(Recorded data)
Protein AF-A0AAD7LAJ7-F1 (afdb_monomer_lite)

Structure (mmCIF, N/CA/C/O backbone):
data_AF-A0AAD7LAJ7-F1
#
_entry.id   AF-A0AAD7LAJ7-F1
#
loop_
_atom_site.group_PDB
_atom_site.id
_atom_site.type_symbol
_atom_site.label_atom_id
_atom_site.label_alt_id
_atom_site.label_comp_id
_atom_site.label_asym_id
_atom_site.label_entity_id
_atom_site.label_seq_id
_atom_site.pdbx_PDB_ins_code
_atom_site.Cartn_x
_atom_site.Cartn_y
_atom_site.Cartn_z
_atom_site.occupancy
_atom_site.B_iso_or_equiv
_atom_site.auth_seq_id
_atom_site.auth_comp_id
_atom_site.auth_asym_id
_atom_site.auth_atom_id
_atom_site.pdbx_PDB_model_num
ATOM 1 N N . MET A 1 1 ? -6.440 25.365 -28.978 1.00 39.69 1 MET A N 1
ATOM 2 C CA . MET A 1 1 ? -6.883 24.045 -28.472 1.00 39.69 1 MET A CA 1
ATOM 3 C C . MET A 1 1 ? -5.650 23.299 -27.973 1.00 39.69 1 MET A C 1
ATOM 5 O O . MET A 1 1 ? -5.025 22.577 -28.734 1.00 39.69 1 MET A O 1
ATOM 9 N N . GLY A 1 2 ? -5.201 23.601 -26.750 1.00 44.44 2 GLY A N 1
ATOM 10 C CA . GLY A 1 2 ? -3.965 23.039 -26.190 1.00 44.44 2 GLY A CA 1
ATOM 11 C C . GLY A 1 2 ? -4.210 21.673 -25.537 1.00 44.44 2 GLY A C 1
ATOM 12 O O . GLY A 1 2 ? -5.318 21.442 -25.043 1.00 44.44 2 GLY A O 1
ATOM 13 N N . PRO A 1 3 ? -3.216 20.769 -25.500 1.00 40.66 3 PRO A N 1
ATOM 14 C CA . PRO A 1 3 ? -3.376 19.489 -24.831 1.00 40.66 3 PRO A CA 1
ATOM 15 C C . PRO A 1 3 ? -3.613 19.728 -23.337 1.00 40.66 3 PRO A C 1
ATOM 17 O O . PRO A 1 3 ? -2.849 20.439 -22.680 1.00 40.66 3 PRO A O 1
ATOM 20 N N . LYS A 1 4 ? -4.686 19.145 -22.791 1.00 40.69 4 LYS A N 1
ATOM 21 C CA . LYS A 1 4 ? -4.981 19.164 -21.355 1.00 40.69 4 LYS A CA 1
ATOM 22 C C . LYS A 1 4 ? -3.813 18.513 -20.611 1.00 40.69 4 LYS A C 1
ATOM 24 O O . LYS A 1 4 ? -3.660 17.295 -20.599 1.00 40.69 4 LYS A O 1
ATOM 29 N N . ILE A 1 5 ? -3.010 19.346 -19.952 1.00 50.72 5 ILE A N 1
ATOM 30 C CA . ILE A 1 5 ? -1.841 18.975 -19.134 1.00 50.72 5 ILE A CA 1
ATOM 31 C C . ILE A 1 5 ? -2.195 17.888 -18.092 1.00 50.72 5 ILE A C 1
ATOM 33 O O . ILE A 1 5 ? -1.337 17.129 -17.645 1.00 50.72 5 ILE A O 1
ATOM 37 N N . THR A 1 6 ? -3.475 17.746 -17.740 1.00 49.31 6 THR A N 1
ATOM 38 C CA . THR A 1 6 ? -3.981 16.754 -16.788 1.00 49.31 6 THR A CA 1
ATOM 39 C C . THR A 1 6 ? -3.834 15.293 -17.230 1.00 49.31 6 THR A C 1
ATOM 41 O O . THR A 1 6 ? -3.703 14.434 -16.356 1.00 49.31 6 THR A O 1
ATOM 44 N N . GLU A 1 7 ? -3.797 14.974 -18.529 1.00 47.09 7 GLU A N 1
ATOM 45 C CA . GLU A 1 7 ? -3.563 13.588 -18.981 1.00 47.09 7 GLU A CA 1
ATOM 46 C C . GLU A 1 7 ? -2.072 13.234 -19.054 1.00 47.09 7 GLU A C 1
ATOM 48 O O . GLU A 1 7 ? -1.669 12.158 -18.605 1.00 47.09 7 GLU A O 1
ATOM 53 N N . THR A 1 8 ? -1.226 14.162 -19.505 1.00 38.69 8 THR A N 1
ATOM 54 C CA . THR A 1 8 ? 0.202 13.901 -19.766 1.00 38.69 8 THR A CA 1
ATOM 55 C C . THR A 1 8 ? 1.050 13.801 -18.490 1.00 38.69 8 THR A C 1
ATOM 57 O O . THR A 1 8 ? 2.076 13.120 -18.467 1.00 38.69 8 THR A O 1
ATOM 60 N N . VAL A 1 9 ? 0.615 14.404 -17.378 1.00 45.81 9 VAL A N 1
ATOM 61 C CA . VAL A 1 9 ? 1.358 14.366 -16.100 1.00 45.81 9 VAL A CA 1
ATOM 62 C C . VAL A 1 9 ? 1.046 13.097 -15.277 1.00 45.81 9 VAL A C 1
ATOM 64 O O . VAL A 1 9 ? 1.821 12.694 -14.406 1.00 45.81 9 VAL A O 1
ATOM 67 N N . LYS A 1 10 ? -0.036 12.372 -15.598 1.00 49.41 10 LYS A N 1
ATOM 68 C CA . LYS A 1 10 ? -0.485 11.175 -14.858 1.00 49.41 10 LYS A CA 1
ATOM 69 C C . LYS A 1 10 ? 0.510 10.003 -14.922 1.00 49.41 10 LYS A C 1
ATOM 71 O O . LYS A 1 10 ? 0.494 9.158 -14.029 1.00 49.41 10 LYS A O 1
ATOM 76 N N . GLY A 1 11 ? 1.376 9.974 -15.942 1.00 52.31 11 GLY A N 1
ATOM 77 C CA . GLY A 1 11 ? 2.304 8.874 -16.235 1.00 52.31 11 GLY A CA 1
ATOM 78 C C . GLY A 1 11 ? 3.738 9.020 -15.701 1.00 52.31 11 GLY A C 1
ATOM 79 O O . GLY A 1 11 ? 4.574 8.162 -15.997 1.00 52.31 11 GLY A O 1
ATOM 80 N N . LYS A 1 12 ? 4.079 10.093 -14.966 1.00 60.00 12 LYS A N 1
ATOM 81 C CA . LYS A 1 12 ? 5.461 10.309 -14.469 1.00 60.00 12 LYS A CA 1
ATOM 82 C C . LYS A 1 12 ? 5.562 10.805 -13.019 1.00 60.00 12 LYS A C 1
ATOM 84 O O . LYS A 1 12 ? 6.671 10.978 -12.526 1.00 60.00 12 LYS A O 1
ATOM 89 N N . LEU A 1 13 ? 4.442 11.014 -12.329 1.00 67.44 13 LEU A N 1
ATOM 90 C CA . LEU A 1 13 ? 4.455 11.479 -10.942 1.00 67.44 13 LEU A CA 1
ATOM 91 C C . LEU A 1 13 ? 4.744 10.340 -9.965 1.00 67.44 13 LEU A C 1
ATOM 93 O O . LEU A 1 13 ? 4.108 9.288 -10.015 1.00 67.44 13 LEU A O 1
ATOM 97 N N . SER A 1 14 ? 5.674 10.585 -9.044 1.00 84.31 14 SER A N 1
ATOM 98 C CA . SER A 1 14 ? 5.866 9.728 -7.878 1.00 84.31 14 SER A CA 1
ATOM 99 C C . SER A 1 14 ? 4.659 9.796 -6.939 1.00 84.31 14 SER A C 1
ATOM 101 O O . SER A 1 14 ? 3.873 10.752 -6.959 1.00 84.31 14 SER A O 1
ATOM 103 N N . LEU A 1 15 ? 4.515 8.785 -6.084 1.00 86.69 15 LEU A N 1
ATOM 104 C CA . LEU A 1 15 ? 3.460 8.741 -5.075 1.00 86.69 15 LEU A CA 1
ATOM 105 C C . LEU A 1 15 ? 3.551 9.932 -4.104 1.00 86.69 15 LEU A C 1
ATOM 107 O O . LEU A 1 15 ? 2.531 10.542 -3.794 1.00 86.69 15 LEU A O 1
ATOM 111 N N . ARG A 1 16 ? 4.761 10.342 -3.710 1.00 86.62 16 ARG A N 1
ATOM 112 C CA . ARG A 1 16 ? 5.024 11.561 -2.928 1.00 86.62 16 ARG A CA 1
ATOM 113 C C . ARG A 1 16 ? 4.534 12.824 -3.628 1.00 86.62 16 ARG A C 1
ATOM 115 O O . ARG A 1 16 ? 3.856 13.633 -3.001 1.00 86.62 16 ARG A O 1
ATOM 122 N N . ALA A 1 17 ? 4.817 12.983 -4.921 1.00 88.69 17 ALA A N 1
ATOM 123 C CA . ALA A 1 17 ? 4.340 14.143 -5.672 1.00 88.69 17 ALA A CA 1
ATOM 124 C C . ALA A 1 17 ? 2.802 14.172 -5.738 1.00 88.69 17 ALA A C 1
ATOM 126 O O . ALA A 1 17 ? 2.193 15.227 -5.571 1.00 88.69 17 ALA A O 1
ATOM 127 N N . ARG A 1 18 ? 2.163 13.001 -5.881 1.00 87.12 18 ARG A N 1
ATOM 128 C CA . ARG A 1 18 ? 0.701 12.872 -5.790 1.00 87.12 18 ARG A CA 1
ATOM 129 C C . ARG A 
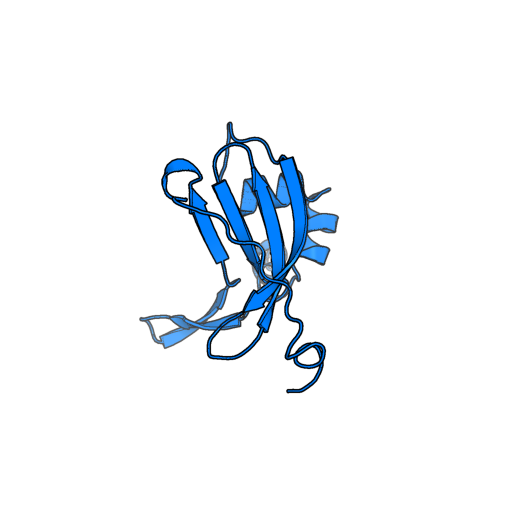1 18 ? 0.150 13.251 -4.417 1.00 87.12 18 ARG A C 1
ATOM 131 O O . ARG A 1 18 ? -0.911 13.860 -4.365 1.00 87.12 18 ARG A O 1
ATOM 138 N N . ILE A 1 19 ? 0.839 12.915 -3.326 1.00 89.69 19 ILE A N 1
ATOM 139 C CA . ILE A 1 19 ? 0.423 13.302 -1.966 1.00 89.69 19 ILE A CA 1
ATOM 140 C C . ILE A 1 19 ? 0.388 14.818 -1.821 1.00 89.69 19 ILE A C 1
ATOM 142 O O . ILE A 1 19 ? -0.588 15.345 -1.292 1.00 89.69 19 ILE A O 1
ATOM 146 N N . ILE A 1 20 ? 1.403 15.510 -2.338 1.00 90.12 20 ILE A N 1
ATOM 147 C CA . ILE A 1 20 ? 1.443 16.976 -2.337 1.00 90.12 20 ILE A CA 1
ATOM 148 C C . ILE A 1 20 ? 0.305 17.529 -3.200 1.00 90.12 20 ILE A C 1
ATOM 150 O O . ILE A 1 20 ? -0.497 18.325 -2.722 1.00 90.12 20 ILE A O 1
ATOM 154 N N . GLN A 1 21 ? 0.180 17.054 -4.441 1.00 89.69 21 GLN A N 1
ATOM 155 C CA . GLN A 1 21 ? -0.812 
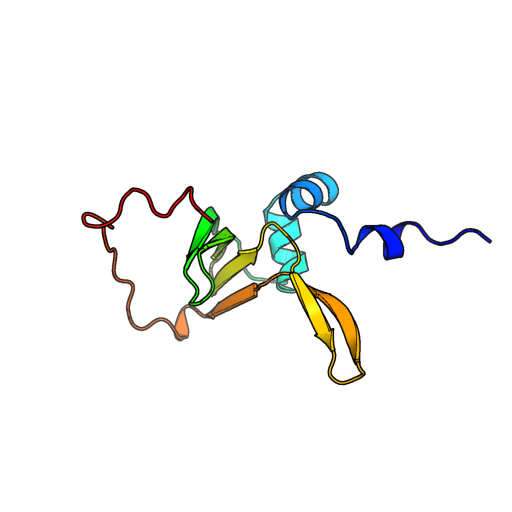17.558 -5.394 1.00 89.69 21 GLN A CA 1
ATOM 156 C C . GLN A 1 21 ? -2.259 17.360 -4.923 1.00 89.69 21 GLN A C 1
ATOM 158 O O . GLN A 1 21 ? -3.109 18.216 -5.148 1.00 89.69 21 GLN A O 1
ATOM 163 N N . LEU A 1 22 ? -2.554 16.222 -4.294 1.00 89.44 22 LEU A N 1
ATOM 164 C CA . LEU A 1 22 ? -3.904 15.887 -3.841 1.00 89.44 22 LEU A CA 1
ATOM 165 C C . LEU A 1 22 ? -4.203 16.431 -2.439 1.00 89.44 22 LEU A C 1
ATOM 167 O O . LEU A 1 22 ? -5.359 16.406 -2.022 1.00 89.44 22 LEU A O 1
ATOM 171 N N . GLY A 1 23 ? -3.203 16.968 -1.733 1.00 91.00 23 GLY A N 1
ATOM 172 C CA . GLY A 1 23 ? -3.372 17.589 -0.420 1.00 91.00 23 GLY A CA 1
ATOM 173 C C . GLY A 1 23 ? -3.452 16.583 0.728 1.00 91.00 23 GLY A C 1
ATOM 174 O O . GLY A 1 23 ? -4.260 16.754 1.637 1.00 91.00 23 GLY A O 1
ATOM 175 N N . GLY A 1 24 ? -2.653 15.516 0.679 1.00 92.56 24 GLY A N 1
ATOM 176 C CA . GLY A 1 24 ? -2.466 14.597 1.801 1.00 92.56 24 GLY A CA 1
ATOM 177 C C . GLY A 1 24 ? -2.663 13.120 1.469 1.00 92.56 24 GLY A C 1
ATOM 178 O O . GLY A 1 24 ? -3.293 12.734 0.484 1.00 92.56 24 GLY A O 1
ATOM 179 N N . VAL A 1 25 ? -2.113 12.271 2.338 1.00 92.94 25 VAL A N 1
ATOM 180 C CA . VAL A 1 25 ? -2.039 10.816 2.141 1.00 92.94 25 VAL A CA 1
ATOM 181 C C . VAL A 1 25 ? -3.411 10.138 2.105 1.00 92.94 25 VAL A C 1
ATOM 183 O O . VAL A 1 25 ? -3.616 9.203 1.335 1.00 92.94 25 VAL A O 1
ATOM 186 N N . GLU A 1 26 ? -4.378 10.647 2.870 1.00 92.69 26 GLU A N 1
ATOM 187 C CA . GLU A 1 26 ? -5.735 10.098 2.913 1.00 92.69 26 GLU A CA 1
ATOM 188 C C . GLU A 1 26 ? -6.474 10.280 1.580 1.00 92.69 26 GLU A C 1
ATOM 190 O O . GLU A 1 26 ? -7.134 9.360 1.099 1.00 92.69 26 GLU A O 1
ATOM 195 N N . ARG A 1 27 ? -6.322 11.441 0.931 1.00 92.38 27 ARG A N 1
ATOM 196 C CA . ARG A 1 27 ? -6.935 11.705 -0.379 1.00 92.38 27 ARG A CA 1
ATOM 197 C C . ARG A 1 27 ? -6.328 10.822 -1.465 1.00 92.38 27 ARG A C 1
ATOM 199 O O . ARG A 1 27 ? -7.058 10.271 -2.288 1.00 92.38 27 ARG A O 1
ATOM 206 N N . VAL A 1 28 ? -5.008 10.617 -1.421 1.00 92.19 28 VAL A N 1
ATOM 207 C CA . VAL A 1 28 ? -4.326 9.668 -2.313 1.00 92.19 28 VAL A CA 1
ATOM 208 C C . VAL A 1 28 ? -4.837 8.250 -2.099 1.00 92.19 28 VAL A C 1
ATOM 210 O O . VAL A 1 28 ? -5.150 7.574 -3.074 1.00 92.19 28 VAL A O 1
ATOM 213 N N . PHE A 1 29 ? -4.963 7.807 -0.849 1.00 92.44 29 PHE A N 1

→ TASK DETAILS
Among the records above, repeat exactly the line with "ATOM 171 N N", the line with "ATOM 199 O O", and every line in between, and only those.

→ RESULT
ATOM 171 N N . GLY A 1 23 ? -3.203 16.968 -1.733 1.00 91.00 23 GLY A N 1
ATOM 172 C CA . GLY A 1 23 ? -3.372 17.589 -0.420 1.00 91.00 23 GLY A CA 1
ATOM 173 C C . GLY A 1 23 ? -3.452 16.583 0.728 1.00 91.00 23 GLY A C 1
ATOM 174 O O . GLY A 1 23 ? -4.260 16.754 1.637 1.00 91.00 23 GLY A O 1
ATOM 175 N N . GLY A 1 24 ? -2.653 15.516 0.679 1.00 92.56 24 GLY A N 1
ATOM 176 C CA . GLY A 1 24 ? -2.466 14.597 1.801 1.00 92.56 24 GLY A CA 1
ATOM 177 C C . GLY A 1 24 ? -2.663 13.120 1.469 1.00 92.56 24 GLY A C 1
ATOM 178 O O . GLY A 1 24 ? -3.293 12.734 0.484 1.00 92.56 24 GLY A O 1
ATOM 179 N N . VAL A 1 25 ? -2.113 12.271 2.338 1.00 92.94 25 VAL A N 1
ATOM 180 C CA . VAL A 1 25 ? -2.039 10.816 2.141 1.00 92.94 25 VAL A CA 1
ATOM 181 C C . VAL A 1 25 ? -3.411 10.138 2.105 1.00 92.94 25 VAL A C 1
ATOM 183 O O . VAL A 1 25 ? -3.616 9.203 1.335 1.00 92.94 25 VAL A O 1
ATOM 186 N N . GLU A 1 26 ? -4.378 10.647 2.870 1.00 92.69 26 GLU A N 1
ATOM 187 C CA . GLU A 1 26 ? -5.735 10.098 2.913 1.00 92.69 26 GLU A CA 1
ATOM 188 C C . GLU A 1 26 ? -6.474 10.280 1.580 1.00 92.69 26 GLU A C 1
ATOM 190 O O . GLU A 1 26 ? -7.134 9.360 1.099 1.00 92.69 26 GLU A O 1
ATOM 195 N N . ARG A 1 27 ? -6.322 11.441 0.931 1.00 92.38 27 ARG A N 1
ATOM 196 C CA . ARG A 1 27 ? -6.935 11.705 -0.379 1.00 92.38 27 ARG A CA 1
ATOM 197 C C . ARG A 1 27 ? -6.328 10.822 -1.465 1.00 92.38 27 ARG A C 1
ATOM 199 O O . ARG A 1 27 ? -7.058 10.271 -2.288 1.00 92.38 27 ARG A O 1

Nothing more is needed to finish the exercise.